People with chest pains arriving in an emergency room get attention right away — for good reason. After ruling out those who are having acid reflux pain or an anxiety attack, doctors use an electrocardiogram (EKG) to assess the person’s heart function and a blood analysis to reveal any damage to the heart muscle.

These simple tests, coupled with obvious signs of distress, are often enough to diagnose a person suffering from a heart attack. Those patients are wheeled into a catheterization lab, where doctors thread a line from a leg artery up to the patient’s heart to open the coronary artery blockage that is causing the heart attack.

But only about one-third of people who show up with some measure of heart distress have such clear warning signs of a heart attack, says Deepak Bhatt, chief of cardiology at the Veterans Affairs Boston Healthcare System and an interventional cardiologist at Brigham and Women’s Hospital in Boston. The other two-thirds have EKG scores that are not clearly in the heart attack range, and/or have blood tests that may or may not reveal warning signs.

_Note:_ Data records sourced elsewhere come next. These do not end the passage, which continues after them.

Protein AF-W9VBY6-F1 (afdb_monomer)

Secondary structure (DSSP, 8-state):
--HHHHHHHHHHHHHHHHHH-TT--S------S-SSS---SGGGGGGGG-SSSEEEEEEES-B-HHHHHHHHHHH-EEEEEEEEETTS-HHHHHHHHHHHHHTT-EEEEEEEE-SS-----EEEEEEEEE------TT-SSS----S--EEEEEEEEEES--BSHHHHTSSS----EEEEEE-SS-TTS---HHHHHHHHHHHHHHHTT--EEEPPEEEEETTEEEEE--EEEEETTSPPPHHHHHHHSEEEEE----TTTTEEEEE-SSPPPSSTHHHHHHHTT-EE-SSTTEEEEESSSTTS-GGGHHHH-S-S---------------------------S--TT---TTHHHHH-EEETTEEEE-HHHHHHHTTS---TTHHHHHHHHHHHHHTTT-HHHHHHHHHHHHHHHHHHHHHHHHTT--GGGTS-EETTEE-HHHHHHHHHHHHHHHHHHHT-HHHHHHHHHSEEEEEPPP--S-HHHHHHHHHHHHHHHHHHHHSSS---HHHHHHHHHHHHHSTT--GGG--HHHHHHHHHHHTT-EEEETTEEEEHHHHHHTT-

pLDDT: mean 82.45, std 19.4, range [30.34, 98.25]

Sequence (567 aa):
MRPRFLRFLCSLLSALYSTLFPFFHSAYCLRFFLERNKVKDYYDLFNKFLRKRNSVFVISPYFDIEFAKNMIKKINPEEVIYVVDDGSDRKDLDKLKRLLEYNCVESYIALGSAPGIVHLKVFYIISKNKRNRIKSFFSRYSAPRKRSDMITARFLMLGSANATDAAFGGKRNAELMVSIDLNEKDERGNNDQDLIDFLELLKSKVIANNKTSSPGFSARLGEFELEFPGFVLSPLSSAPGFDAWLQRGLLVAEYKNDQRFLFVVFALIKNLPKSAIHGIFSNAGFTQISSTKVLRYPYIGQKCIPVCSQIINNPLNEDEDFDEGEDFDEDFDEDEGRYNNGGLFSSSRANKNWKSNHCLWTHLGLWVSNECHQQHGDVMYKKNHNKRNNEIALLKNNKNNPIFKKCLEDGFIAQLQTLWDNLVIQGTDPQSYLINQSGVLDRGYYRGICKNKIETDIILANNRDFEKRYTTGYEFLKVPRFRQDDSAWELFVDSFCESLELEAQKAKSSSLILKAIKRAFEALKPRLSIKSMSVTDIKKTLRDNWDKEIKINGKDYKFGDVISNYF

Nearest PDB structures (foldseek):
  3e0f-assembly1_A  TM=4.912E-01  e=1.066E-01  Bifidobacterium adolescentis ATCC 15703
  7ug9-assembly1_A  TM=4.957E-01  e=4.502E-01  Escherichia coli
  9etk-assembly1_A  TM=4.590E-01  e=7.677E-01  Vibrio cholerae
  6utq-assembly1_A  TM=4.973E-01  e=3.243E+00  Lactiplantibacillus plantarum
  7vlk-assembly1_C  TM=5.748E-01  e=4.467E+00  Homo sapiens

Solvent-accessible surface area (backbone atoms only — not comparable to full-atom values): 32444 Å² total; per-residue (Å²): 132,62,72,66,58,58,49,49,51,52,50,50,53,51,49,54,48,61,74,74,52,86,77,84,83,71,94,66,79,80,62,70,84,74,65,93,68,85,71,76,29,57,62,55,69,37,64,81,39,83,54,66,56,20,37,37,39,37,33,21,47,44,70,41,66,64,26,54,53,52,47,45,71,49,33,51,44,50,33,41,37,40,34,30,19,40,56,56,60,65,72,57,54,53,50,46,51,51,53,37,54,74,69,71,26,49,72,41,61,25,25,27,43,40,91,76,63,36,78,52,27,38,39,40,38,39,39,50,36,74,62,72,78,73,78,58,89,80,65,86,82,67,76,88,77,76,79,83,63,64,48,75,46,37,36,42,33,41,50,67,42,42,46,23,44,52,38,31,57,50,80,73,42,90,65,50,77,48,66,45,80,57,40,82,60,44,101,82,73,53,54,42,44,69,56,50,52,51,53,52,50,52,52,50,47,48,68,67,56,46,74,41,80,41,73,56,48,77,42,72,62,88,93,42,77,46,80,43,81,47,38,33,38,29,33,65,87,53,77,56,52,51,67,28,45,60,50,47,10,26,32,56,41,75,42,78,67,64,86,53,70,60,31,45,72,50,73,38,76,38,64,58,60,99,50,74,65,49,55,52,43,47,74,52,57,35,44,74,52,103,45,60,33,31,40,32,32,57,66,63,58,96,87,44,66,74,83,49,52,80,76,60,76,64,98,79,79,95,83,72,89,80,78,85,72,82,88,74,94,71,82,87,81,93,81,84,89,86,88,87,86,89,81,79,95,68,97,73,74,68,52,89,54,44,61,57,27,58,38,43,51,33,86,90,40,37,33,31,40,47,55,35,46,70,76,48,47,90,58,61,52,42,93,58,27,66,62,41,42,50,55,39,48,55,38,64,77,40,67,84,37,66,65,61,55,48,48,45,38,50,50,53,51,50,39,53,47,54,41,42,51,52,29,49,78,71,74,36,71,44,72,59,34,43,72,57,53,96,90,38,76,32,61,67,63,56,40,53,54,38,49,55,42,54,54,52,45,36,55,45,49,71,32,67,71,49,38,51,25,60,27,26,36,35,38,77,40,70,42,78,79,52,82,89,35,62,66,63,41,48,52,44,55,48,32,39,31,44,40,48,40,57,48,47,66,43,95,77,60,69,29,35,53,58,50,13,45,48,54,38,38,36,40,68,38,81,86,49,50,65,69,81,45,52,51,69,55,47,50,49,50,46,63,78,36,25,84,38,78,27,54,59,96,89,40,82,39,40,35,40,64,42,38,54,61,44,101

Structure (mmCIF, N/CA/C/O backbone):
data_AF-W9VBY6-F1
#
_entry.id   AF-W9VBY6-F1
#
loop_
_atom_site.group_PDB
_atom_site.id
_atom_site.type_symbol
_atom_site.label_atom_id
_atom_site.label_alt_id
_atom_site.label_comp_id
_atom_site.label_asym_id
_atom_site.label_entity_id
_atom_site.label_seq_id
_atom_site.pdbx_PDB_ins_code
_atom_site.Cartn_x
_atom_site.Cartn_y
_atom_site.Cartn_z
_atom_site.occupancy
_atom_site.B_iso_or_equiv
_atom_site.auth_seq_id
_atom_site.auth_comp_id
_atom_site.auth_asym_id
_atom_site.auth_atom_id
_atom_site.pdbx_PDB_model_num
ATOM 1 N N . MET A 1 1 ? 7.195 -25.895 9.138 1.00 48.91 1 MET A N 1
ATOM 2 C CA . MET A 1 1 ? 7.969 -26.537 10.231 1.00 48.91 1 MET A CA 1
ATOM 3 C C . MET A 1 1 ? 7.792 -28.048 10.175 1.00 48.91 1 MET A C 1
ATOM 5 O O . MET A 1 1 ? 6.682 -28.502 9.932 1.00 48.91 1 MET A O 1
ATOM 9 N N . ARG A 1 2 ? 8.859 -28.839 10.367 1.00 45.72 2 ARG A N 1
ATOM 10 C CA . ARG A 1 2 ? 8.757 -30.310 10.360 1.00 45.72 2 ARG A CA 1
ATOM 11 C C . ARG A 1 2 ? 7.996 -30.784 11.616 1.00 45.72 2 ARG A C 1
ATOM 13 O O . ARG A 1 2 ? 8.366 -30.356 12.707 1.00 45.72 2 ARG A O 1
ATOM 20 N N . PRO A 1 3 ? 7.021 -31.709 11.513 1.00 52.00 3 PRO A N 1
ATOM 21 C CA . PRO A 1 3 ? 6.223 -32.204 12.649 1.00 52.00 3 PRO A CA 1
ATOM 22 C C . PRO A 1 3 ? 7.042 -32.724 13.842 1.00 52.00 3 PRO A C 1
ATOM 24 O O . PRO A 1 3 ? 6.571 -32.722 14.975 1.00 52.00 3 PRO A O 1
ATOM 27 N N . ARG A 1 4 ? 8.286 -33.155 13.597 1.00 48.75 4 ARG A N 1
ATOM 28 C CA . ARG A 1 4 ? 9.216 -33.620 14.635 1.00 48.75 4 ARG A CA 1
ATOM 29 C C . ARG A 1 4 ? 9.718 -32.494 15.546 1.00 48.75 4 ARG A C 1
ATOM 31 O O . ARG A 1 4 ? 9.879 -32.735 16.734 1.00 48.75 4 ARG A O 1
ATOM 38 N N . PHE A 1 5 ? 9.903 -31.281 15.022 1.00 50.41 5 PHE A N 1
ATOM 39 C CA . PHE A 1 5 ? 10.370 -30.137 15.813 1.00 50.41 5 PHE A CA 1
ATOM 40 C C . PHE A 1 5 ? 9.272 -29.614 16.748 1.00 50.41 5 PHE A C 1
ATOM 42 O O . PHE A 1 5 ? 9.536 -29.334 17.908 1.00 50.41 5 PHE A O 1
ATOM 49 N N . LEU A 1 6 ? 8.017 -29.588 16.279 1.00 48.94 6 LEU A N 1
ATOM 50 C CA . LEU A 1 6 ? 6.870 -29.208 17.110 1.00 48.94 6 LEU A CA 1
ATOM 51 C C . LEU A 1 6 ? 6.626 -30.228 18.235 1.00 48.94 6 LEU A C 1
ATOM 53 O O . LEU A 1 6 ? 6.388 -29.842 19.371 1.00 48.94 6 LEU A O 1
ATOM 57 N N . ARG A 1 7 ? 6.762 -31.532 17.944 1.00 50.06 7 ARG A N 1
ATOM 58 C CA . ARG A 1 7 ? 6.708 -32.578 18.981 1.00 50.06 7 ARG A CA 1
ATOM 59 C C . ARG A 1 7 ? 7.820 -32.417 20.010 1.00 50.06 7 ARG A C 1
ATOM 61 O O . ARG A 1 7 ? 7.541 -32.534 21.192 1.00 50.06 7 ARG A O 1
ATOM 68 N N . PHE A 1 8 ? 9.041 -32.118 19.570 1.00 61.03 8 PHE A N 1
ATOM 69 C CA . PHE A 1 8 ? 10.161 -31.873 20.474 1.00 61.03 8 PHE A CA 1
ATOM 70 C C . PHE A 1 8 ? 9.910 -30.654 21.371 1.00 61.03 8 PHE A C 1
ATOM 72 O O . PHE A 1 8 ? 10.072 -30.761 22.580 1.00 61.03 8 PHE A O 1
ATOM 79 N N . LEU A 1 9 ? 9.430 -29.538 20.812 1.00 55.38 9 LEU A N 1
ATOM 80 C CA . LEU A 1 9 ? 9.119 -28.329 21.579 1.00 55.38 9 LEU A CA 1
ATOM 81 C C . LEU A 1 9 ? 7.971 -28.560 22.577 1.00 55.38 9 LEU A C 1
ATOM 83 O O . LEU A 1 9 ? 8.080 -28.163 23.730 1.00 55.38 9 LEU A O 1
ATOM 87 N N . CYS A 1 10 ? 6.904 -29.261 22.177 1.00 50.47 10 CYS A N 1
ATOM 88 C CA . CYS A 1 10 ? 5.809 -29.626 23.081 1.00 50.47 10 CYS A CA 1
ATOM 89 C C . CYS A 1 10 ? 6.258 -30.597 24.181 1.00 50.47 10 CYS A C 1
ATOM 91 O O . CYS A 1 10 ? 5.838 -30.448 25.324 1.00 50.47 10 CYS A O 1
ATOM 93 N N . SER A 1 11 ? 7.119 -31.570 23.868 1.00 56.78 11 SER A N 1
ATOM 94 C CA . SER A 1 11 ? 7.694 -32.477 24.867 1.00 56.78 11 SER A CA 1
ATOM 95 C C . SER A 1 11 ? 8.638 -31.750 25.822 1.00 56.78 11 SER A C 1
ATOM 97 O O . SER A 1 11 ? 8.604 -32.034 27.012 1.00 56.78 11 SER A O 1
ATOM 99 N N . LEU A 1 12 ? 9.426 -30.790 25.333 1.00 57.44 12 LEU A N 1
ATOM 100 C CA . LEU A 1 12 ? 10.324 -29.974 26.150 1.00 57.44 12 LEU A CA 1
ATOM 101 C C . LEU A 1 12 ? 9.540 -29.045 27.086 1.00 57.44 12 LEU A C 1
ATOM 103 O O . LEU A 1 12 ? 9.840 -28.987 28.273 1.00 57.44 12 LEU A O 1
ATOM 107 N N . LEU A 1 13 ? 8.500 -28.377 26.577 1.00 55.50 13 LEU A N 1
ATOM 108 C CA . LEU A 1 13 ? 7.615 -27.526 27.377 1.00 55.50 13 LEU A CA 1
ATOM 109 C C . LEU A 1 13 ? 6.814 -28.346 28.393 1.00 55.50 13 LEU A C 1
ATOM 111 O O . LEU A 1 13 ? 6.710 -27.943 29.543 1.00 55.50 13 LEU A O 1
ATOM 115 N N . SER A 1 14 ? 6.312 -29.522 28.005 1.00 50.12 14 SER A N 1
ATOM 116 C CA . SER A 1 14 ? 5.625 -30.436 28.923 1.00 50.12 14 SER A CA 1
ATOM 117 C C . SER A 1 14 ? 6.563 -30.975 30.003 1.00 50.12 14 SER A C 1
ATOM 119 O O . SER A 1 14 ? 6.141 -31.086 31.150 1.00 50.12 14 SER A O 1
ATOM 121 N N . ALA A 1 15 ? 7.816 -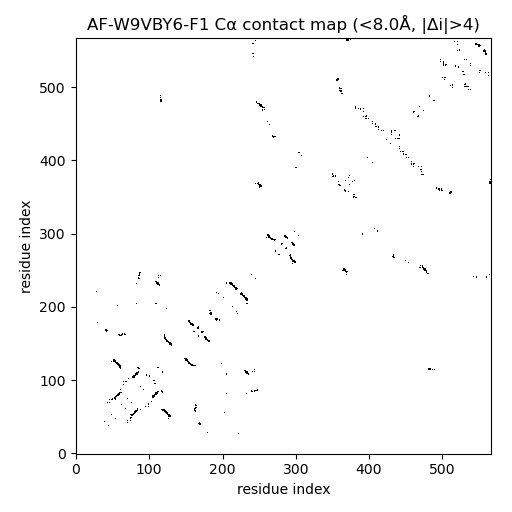31.290 29.655 1.00 51.28 15 ALA A N 1
ATOM 122 C CA . ALA A 1 15 ? 8.823 -31.755 30.604 1.00 51.28 15 ALA A CA 1
ATOM 123 C C . ALA A 1 15 ? 9.184 -30.649 31.604 1.00 51.28 15 ALA A C 1
ATOM 125 O O . ALA A 1 15 ? 9.106 -30.895 32.803 1.00 51.28 15 ALA A O 1
ATOM 126 N N . LEU A 1 16 ? 9.466 -29.431 31.121 1.00 48.94 16 LEU A N 1
ATOM 127 C CA . LEU A 1 16 ? 9.722 -28.245 31.951 1.00 48.94 16 LEU A CA 1
ATOM 128 C C . LEU A 1 16 ? 8.554 -27.931 32.896 1.00 48.94 16 LEU A C 1
ATOM 130 O O . LEU A 1 16 ? 8.778 -27.587 34.052 1.00 48.94 16 LEU A O 1
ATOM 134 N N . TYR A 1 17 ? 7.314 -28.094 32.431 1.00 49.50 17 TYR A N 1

Physicians have struggled with the best emergency plan for these in-between patients, Bhatt says, particularly since many hospitals in smaller communities don’t have a catheterization team — which includes an interventional cardiologist, specialized nurse and technician — onsite around the clock.

To delineate clearly who among these heart patients in the gray zone between a real heart attack and a potential one might benefit from immediate catheterization, Shamir Mehta, a cardiologist at McMaster University in Hamilton, Ontario, and his colleagues randomly assigned 1,593 such patients to get drugs plus catheterization as soon as possible, but within 24 hours. Another 1,438 received only drugs at first, then catheterization at some point more than 36 hours later.

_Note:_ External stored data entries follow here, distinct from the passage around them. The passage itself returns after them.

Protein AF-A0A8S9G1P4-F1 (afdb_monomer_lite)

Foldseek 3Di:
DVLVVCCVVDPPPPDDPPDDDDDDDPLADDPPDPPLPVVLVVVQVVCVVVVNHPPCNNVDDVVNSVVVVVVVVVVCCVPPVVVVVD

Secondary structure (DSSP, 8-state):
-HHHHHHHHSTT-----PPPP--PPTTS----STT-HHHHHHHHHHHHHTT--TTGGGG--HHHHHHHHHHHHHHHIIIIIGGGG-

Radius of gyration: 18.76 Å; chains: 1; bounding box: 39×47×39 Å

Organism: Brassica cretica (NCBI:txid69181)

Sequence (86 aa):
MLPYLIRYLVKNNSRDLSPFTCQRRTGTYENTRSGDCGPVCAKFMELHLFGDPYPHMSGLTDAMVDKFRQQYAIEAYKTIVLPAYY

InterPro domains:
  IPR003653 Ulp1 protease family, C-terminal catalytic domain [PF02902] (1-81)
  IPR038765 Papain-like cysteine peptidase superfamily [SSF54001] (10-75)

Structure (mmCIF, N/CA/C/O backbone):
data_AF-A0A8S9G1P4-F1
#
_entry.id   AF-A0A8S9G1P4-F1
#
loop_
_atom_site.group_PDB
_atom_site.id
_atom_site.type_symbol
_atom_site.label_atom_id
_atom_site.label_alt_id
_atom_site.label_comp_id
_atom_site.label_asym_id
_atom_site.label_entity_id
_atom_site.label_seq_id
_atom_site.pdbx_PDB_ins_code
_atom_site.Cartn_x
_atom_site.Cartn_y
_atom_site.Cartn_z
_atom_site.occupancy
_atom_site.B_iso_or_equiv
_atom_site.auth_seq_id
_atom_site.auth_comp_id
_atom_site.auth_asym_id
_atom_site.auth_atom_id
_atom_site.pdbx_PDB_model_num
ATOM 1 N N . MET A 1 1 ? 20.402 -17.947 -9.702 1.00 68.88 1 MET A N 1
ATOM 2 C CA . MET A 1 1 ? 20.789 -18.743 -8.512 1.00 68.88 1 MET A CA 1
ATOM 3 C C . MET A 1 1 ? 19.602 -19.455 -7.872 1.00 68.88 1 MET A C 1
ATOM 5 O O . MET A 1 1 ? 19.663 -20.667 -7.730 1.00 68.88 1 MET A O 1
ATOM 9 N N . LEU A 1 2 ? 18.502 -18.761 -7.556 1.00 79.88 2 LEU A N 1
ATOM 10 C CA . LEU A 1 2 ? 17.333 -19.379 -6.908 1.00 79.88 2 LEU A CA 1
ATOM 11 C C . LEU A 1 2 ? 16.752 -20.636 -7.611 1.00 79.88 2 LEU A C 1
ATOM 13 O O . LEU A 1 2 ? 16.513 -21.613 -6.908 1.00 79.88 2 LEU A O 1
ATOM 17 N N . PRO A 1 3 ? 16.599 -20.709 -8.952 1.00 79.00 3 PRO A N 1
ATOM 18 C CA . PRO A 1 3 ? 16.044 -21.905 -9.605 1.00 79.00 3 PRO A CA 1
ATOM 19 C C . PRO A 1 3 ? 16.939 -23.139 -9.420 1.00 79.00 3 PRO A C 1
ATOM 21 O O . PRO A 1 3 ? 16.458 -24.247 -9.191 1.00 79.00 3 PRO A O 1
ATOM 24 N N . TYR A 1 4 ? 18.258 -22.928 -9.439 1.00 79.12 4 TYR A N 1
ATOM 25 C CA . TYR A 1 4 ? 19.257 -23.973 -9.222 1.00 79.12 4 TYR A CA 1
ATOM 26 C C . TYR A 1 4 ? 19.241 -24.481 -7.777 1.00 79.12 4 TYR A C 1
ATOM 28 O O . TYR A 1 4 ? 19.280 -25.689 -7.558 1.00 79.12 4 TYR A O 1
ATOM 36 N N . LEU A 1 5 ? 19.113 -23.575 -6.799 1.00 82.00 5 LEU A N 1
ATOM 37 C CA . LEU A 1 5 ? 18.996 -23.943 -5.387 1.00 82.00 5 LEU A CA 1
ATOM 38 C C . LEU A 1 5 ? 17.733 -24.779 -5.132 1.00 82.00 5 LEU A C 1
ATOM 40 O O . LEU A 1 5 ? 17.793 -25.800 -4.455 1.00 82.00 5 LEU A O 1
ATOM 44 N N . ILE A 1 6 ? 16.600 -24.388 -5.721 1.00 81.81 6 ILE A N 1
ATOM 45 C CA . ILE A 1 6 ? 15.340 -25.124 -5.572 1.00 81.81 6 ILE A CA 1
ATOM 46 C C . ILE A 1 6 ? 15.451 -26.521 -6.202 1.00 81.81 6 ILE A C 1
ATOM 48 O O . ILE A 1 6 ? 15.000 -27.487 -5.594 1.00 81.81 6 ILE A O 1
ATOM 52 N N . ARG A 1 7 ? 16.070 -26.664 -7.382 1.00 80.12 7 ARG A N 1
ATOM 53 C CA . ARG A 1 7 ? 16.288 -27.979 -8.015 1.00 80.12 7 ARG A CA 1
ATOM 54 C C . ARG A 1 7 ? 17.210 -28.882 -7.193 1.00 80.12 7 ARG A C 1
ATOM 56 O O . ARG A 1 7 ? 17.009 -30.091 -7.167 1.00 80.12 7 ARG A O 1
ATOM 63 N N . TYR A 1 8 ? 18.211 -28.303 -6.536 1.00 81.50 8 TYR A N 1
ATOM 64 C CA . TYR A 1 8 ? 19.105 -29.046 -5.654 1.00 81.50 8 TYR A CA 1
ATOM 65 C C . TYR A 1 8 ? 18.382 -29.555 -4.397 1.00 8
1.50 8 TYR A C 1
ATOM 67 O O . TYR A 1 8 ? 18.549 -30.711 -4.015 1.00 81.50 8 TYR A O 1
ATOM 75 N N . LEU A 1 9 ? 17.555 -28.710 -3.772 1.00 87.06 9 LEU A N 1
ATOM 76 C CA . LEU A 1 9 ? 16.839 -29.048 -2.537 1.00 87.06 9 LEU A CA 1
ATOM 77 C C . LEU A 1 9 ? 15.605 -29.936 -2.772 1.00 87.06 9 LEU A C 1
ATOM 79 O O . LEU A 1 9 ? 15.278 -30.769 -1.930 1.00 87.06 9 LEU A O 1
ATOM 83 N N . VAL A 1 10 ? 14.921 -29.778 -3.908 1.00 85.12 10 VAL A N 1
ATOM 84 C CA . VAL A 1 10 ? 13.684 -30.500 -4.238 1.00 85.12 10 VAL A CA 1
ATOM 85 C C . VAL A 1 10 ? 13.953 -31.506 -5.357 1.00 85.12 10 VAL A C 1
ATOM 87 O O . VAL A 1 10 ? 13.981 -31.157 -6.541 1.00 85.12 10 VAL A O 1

During the six months that followed, patients who had gotten early catheterization were 70 percent less likely to have repeat coronary blockage as were those who received late catheterization, Mehta reported.

When the researchers analyzed these patients’ risk of death, heart attack or stroke within the six months of follow-up, they found that delaying catheterization didn’t significantly affect these risks, Mehta says.

But the researchers found a different story when they analyzed only patients who had two of three common risk factors for a heart attack — being over age 60, having some evidence of a blockage on their EKG or having one telltale blood reading that hinted at heart attack. These people still fell into the gray zone somewhere short of a heart attack. But those who received prompt catheterization were somewhat less likely to die, have a heart attack or have a stroke within six months as were similar patients who got delayed catheterization.

“Timing matters in unstable angina or small heart attacks,” Mehta concludes. The study showed no detrimental effects from early catheterization.

There are medical guidelines for physicians trying to determine which of such patients should be moved quickly to a catheterization lab.

“Frequently, all the messages in the guidelines are not widely appreciated,” says Sidney Smith, a cardiologist at the University of North Carolina in Chapel Hill. “This is a very important trial,” he says, and it will likely bolster adherence to the guidelines.

The issue often arises in hospitals on weekends, when there isn’t a catheterization team on hand, Bhatt says. If a patient comes in on a Saturday night, he says, the question becomes whether to bring in a catheterization team that’s on call, “or wait until Monday morning.” It’s more than a matter of inconvenience, he says. “There are financial costs to the health care system.”

As they did in this study, heart patients routinely receive aspirin and an anticoagulant upon arrival at a hospital, says Gordon Tomaselli, chief of cardiology at Johns Hopkins Medicine in Baltimore. But these drugs don’t necessarily ease the problem, even in people in the gray zone, he says. The new study is likely to result in more of such patients getting into the catheterization lab early, particularly during working hours when there is a full lab staff on hand to handle the load, he says.

“This study clearly says there’s no harm in a patient going in early” to undergo catheterization, Bhatt says. “I honestly don’t see the downside from the patient’s perspective.”